# What the task requires:
Copy verbatim the block of lines in the entries below whose first line contains "ATOM 60 N N" and whose last line contains "ATOM 68 N N". Leave out all other lines.

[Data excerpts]
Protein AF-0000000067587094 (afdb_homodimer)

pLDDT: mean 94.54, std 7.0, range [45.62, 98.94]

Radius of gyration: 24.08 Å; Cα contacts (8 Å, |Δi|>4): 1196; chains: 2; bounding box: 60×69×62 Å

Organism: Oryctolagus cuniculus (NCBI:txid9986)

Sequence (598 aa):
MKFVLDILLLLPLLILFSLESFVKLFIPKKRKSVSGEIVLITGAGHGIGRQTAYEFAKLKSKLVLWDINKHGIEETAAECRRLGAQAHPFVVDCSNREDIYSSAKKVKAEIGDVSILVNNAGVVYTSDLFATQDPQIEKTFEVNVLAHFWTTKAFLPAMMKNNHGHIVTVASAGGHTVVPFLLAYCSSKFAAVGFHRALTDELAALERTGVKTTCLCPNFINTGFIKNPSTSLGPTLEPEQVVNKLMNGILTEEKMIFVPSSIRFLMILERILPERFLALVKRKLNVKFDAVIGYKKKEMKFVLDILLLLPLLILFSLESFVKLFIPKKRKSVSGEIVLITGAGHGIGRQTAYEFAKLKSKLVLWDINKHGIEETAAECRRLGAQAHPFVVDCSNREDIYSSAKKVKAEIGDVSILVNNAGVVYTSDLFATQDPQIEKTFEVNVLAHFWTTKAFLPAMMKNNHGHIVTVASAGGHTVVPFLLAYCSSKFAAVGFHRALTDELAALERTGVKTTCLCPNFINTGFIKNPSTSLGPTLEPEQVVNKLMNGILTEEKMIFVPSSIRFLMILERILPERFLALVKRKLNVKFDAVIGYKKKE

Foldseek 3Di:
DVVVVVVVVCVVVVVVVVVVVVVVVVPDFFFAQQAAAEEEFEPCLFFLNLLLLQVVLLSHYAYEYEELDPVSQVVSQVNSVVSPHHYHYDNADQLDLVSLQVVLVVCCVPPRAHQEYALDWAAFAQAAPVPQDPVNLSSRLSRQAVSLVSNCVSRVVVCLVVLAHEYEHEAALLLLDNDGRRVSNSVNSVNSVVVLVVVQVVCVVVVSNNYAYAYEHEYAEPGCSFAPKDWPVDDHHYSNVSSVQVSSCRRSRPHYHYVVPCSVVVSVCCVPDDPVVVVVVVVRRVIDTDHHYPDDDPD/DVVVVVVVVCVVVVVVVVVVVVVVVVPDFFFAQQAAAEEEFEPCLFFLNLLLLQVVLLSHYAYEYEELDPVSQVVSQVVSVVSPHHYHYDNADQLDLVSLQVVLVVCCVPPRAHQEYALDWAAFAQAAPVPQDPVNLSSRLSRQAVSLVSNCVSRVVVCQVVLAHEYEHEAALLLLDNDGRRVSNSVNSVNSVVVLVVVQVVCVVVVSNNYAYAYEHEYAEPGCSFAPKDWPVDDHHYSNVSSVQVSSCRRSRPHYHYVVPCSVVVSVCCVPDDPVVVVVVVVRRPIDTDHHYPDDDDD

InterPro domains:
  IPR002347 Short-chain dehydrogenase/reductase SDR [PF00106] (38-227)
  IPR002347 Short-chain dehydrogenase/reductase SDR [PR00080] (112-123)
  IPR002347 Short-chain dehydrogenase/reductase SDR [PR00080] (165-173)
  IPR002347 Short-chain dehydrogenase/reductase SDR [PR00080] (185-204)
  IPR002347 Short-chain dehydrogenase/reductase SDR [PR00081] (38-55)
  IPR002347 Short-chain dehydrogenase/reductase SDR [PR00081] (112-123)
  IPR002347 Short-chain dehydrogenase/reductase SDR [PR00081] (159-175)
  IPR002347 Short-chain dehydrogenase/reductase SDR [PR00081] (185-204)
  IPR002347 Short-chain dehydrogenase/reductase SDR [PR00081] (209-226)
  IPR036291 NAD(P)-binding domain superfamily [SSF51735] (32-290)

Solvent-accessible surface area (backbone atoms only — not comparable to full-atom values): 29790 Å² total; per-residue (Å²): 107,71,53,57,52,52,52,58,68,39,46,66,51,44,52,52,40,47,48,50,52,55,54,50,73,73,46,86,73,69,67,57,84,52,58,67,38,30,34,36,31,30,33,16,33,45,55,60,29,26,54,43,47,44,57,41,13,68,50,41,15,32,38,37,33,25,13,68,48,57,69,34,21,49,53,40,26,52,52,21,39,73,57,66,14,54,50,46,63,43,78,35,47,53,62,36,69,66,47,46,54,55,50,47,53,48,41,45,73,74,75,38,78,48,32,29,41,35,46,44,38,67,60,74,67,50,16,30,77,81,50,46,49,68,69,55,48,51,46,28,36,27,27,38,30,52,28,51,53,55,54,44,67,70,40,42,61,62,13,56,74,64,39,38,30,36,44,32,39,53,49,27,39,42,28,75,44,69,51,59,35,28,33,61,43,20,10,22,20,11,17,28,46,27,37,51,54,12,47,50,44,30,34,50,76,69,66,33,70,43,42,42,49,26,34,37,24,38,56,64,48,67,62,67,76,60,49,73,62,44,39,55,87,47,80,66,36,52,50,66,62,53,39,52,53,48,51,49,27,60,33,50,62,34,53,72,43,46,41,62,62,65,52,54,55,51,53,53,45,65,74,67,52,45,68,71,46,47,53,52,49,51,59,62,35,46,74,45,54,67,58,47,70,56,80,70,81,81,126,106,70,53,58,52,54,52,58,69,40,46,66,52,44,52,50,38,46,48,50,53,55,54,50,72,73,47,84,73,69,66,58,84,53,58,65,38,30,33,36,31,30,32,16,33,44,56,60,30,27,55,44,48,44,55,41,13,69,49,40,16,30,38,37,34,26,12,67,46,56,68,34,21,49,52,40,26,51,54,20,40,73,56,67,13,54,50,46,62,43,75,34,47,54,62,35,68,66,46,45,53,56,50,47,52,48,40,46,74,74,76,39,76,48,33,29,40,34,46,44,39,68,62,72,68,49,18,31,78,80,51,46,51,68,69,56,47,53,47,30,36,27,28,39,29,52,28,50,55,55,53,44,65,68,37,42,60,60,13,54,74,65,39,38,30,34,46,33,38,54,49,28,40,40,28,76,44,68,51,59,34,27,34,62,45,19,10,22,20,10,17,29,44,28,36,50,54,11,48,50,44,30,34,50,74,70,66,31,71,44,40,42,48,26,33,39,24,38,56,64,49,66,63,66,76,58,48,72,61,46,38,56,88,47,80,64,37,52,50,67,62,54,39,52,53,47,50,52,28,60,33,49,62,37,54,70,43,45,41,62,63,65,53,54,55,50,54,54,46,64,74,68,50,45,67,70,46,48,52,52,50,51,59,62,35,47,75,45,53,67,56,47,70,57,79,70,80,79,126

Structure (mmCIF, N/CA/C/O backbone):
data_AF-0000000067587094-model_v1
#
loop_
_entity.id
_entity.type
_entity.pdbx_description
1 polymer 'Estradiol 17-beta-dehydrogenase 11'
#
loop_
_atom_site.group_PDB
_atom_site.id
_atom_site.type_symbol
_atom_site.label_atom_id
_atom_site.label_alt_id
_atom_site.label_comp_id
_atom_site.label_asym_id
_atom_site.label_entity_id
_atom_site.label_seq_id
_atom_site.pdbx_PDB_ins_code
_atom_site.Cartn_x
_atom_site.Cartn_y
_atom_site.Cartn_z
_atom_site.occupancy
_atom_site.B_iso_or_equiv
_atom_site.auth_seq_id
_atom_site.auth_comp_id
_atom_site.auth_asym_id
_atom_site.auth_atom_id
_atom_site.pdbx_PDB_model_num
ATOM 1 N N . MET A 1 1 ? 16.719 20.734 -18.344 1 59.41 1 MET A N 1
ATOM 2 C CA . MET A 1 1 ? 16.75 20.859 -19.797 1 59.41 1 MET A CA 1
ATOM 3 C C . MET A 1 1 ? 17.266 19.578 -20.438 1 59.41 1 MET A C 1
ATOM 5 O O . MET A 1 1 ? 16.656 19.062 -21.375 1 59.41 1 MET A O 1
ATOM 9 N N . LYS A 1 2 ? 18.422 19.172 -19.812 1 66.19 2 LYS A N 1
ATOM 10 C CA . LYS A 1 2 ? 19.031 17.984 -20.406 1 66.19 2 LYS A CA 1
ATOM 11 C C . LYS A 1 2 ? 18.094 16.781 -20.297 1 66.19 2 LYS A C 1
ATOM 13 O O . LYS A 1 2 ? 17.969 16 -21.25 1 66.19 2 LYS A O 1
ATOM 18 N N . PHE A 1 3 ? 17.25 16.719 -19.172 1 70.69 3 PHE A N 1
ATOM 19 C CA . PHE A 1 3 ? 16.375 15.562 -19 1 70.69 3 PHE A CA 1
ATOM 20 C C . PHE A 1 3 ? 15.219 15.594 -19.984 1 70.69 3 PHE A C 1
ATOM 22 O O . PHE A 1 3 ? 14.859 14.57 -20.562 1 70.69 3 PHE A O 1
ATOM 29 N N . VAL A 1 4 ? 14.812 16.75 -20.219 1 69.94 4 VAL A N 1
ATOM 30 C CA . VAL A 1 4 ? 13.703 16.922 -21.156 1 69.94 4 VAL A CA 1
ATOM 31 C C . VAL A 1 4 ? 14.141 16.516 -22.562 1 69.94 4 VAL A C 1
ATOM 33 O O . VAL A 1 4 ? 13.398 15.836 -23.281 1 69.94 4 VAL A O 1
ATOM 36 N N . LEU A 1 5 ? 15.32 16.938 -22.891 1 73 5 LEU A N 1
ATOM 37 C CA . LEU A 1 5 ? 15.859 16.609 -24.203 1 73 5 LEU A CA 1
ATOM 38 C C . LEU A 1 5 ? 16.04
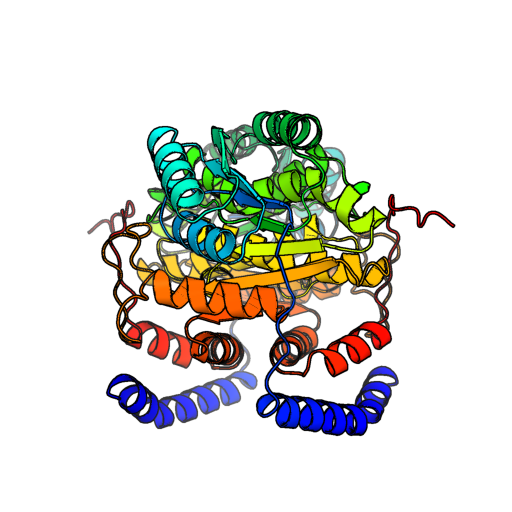7 15.094 -24.344 1 73 5 LEU A C 1
ATOM 40 O O . LEU A 1 5 ? 15.758 14.523 -25.391 1 73 5 LEU A O 1
ATOM 44 N N . ASP A 1 6 ? 16.469 14.539 -23.297 1 76.94 6 ASP A N 1
ATOM 45 C CA . ASP A 1 6 ? 16.656 13.094 -23.297 1 76.94 6 ASP A CA 1
ATOM 46 C C . ASP A 1 6 ? 15.328 12.359 -23.5 1 76.94 6 ASP A C 1
ATOM 48 O O . ASP A 1 6 ? 15.273 11.344 -24.188 1 76.94 6 ASP A O 1
ATOM 52 N N . ILE A 1 7 ? 14.336 12.922 -22.953 1 74.88 7 ILE A N 1
ATOM 53 C CA . ILE A 1 7 ? 13.023 12.305 -23.062 1 74.88 7 ILE A CA 1
ATOM 54 C C . ILE A 1 7 ? 12.492 12.453 -24.484 1 74.88 7 ILE A C 1
ATOM 56 O O . ILE A 1 7 ? 11.898 11.523 -25.031 1 74.88 7 ILE A O 1
ATOM 60 N N . LEU A 1 8 ? 12.797 13.539 -25.031 1 78.75 8 LEU A N 1
ATOM 61 C CA . LEU A 1 8 ? 12.367 13.773 -26.406 1 78.75 8 LEU A CA 1
ATOM 62 C C . LEU A 1 8 ? 13.055 12.812 -27.359 1 78.75 8 LEU A C 1
ATOM 64 O O . LEU A 1 8 ? 12.445 12.359 -28.328 1 78.75 8 LEU A O 1
ATOM 68 N N . LEU A 1 9 ? 14.234 12.477 -27.047 1 82.38 9 LEU A N 1
ATOM 69 C CA . LEU A 1 9 ? 15.008 11.555 -27.875 1 82.38 9 LEU A CA 1
ATOM 70 C C . LEU A 1 9 ? 14.461 10.141 -27.781 1 82.38 9 LEU A C 1
ATOM 72 O O . LEU A 1 9 ? 14.727 9.305 -28.641 1 82.38 9 LEU A O 1
ATOM 76 N N . LEU A 1 10 ? 13.625 10 -26.812 1 85.56 10 LEU A N 1
ATOM 77 C CA . LEU A 1 10 ? 13.07 8.664 -26.609 1 85.56 10 LEU A CA 1
ATOM 78 C C . LEU A 1 10 ? 11.742 8.508 -27.328 1 85.56 10 LEU A C 1
ATOM 80 O O . LEU A 1 10 ? 11.18 7.41 -27.391 1 85.56 10 LEU A O 1
ATOM 84 N N . LEU A 1 11 ? 11.242 9.562 -27.953 1 87.12 11 LEU A N 1
ATOM 85 C CA . LEU A 1 11 ? 9.906 9.562 -28.547 1 87.12 11 LEU A CA 1
ATOM 86 C C . LEU A 1 11 ? 9.805 8.531 -29.656 1 87.12 11 LEU A C 1
ATOM 88 O O . LEU A 1 11 ? 8.812 7.793 -29.734 1 87.12 11 LEU A O 1
ATOM 92 N N . PRO A 1 12 ? 10.844 8.477 -30.547 1 89.31 12 PRO A N 1
ATOM 93 C CA . PRO A 1 12 ? 10.773 7.438 -31.578 1 89.31 12 PRO A CA 1
ATOM 94 C C . PRO A 1 12 ? 10.695 6.031 -30.984 1 89.31 12 PRO A C 1
ATOM 96 O O . PRO A 1 12 ? 9.984 5.172 -31.516 1 89.31 12 PRO A O 1
ATOM 99 N N . LEU A 1 13 ? 11.398 5.859 -29.984 1 88.88 13 LEU A N 1
ATOM 100 C CA . LEU A 1 13 ? 11.359 4.559 -29.312 1 88.88 13 LEU A CA 1
ATOM 101 C C . LEU A 1 13 ? 9.992 4.309 -28.703 1 88.88 13 LEU A C 1
ATOM 103 O O . LEU A 1 13 ? 9.516 3.17 -28.656 1 88.88 13 LEU A O 1
ATOM 107 N N . LEU A 1 14 ? 9.406 5.359 -28.203 1 89.44 14 LEU A N 1
ATOM 108 C CA . LEU A 1 14 ? 8.055 5.238 -27.656 1 89.44 14 LEU A CA 1
ATOM 109 C C . LEU A 1 14 ? 7.09 4.758 -28.734 1 89.44 14 LEU A C 1
ATOM 111 O O . LEU A 1 14 ? 6.27 3.869 -28.484 1 89.44 14 LEU A O 1
ATOM 115 N N . ILE A 1 15 ? 7.191 5.34 -29.875 1 90.75 15 ILE A N 1
ATOM 116 C CA . ILE A 1 15 ? 6.324 4.965 -30.984 1 90.75 15 ILE A CA 1
ATOM 117 C C . ILE A 1 15 ? 6.578 3.508 -31.359 1 90.75 15 ILE A C 1
ATOM 119 O O . ILE A 1 15 ? 5.637 2.734 -31.547 1 90.75 15 ILE A O 1
ATOM 123 N N . LEU A 1 16 ? 7.832 3.143 -31.469 1 91.25 16 LEU A N 1
ATOM 124 C CA . LEU A 1 16 ? 8.211 1.786 -31.844 1 91.25 16 LEU A CA 1
ATOM 125 C C . LEU A 1 16 ? 7.672 0.771 -30.844 1 91.25 16 LEU A C 1
ATOM 127 O O . LEU A 1 16 ? 7.09 -0.245 -31.234 1 91.25 16 LEU A O 1
ATOM 131 N N . PHE A 1 17 ? 7.859 1.119 -29.641 1 89.69 17 PHE A N 1
ATOM 132 C CA . PHE A 1 17 ? 7.43 0.19 -28.594 1 89.69 17 PHE A CA 1
ATOM 133 C C . PHE A 1 17 ? 5.91 0.138 -28.516 1 89.69 17 PHE A C 1
ATOM 135 O O . PHE A 1 17 ? 5.336 -0.908 -28.203 1 89.69 17 PHE A O 1
ATOM 142 N N . SER A 1 18 ? 5.266 1.232 -28.75 1 90.25 18 SER A N 1
ATOM 143 C CA . SER A 1 18 ? 3.807 1.241 -28.766 1 90.25 18 SER A CA 1
ATOM 144 C C . SER A 1 18 ? 3.268 0.401 -29.922 1 90.25 18 SER A C 1
ATOM 146 O O . SER A 1 18 ? 2.295 -0.338 -29.766 1 90.25 18 SER A O 1
ATOM 148 N N . LEU A 1 19 ? 3.91 0.526 -31 1 90.38 19 LEU A N 1
ATOM 149 C CA . LEU A 1 19 ? 3.525 -0.288 -32.156 1 90.38 19 LEU A CA 1
ATOM 150 C C . LEU A 1 19 ? 3.771 -1.768 -31.875 1 90.38 19 LEU A C 1
ATOM 152 O O . LEU A 1 19 ? 2.949 -2.613 -32.219 1 90.38 19 LEU A O 1
ATOM 156 N N . GLU A 1 20 ? 4.895 -2.018 -31.375 1 90.56 20 GLU A N 1
ATOM 157 C CA . GLU A 1 20 ? 5.203 -3.391 -30.984 1 90.56 20 GLU A CA 1
ATOM 158 C C . GLU A 1 20 ? 4.145 -3.957 -30.047 1 90.56 20 GLU A C 1
ATOM 160 O O . GLU A 1 20 ? 3.668 -5.078 -30.25 1 90.56 20 GLU A O 1
ATOM 165 N N . SER A 1 21 ? 3.818 -3.168 -29.062 1 86.94 21 SER A N 1
ATOM 166 C CA . SER A 1 21 ? 2.801 -3.592 -28.109 1 86.94 21 SER A CA 1
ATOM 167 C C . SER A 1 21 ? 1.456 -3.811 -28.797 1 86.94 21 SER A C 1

# Response below:
ATOM 60 N N . LEU A 1 8 ? 12.797 13.539 -25.031 1 78.75 8 LEU A N 1
ATOM 61 C CA . LEU A 1 8 ? 12.367 13.773 -26.406 1 78.75 8 LEU A CA 1
ATOM 62 C C . LEU A 1 8 ? 13.055 12.812 -27.359 1 78.75 8 LEU A C 1
ATOM 64 O O . LEU A 1 8 ? 12.445 12.359 -28.328 1 78.75 8 LEU A O 1
ATOM 68 N N . LEU A 1 9 ? 14.234 12.477 -27.047 1 82.38 9 LEU A N 1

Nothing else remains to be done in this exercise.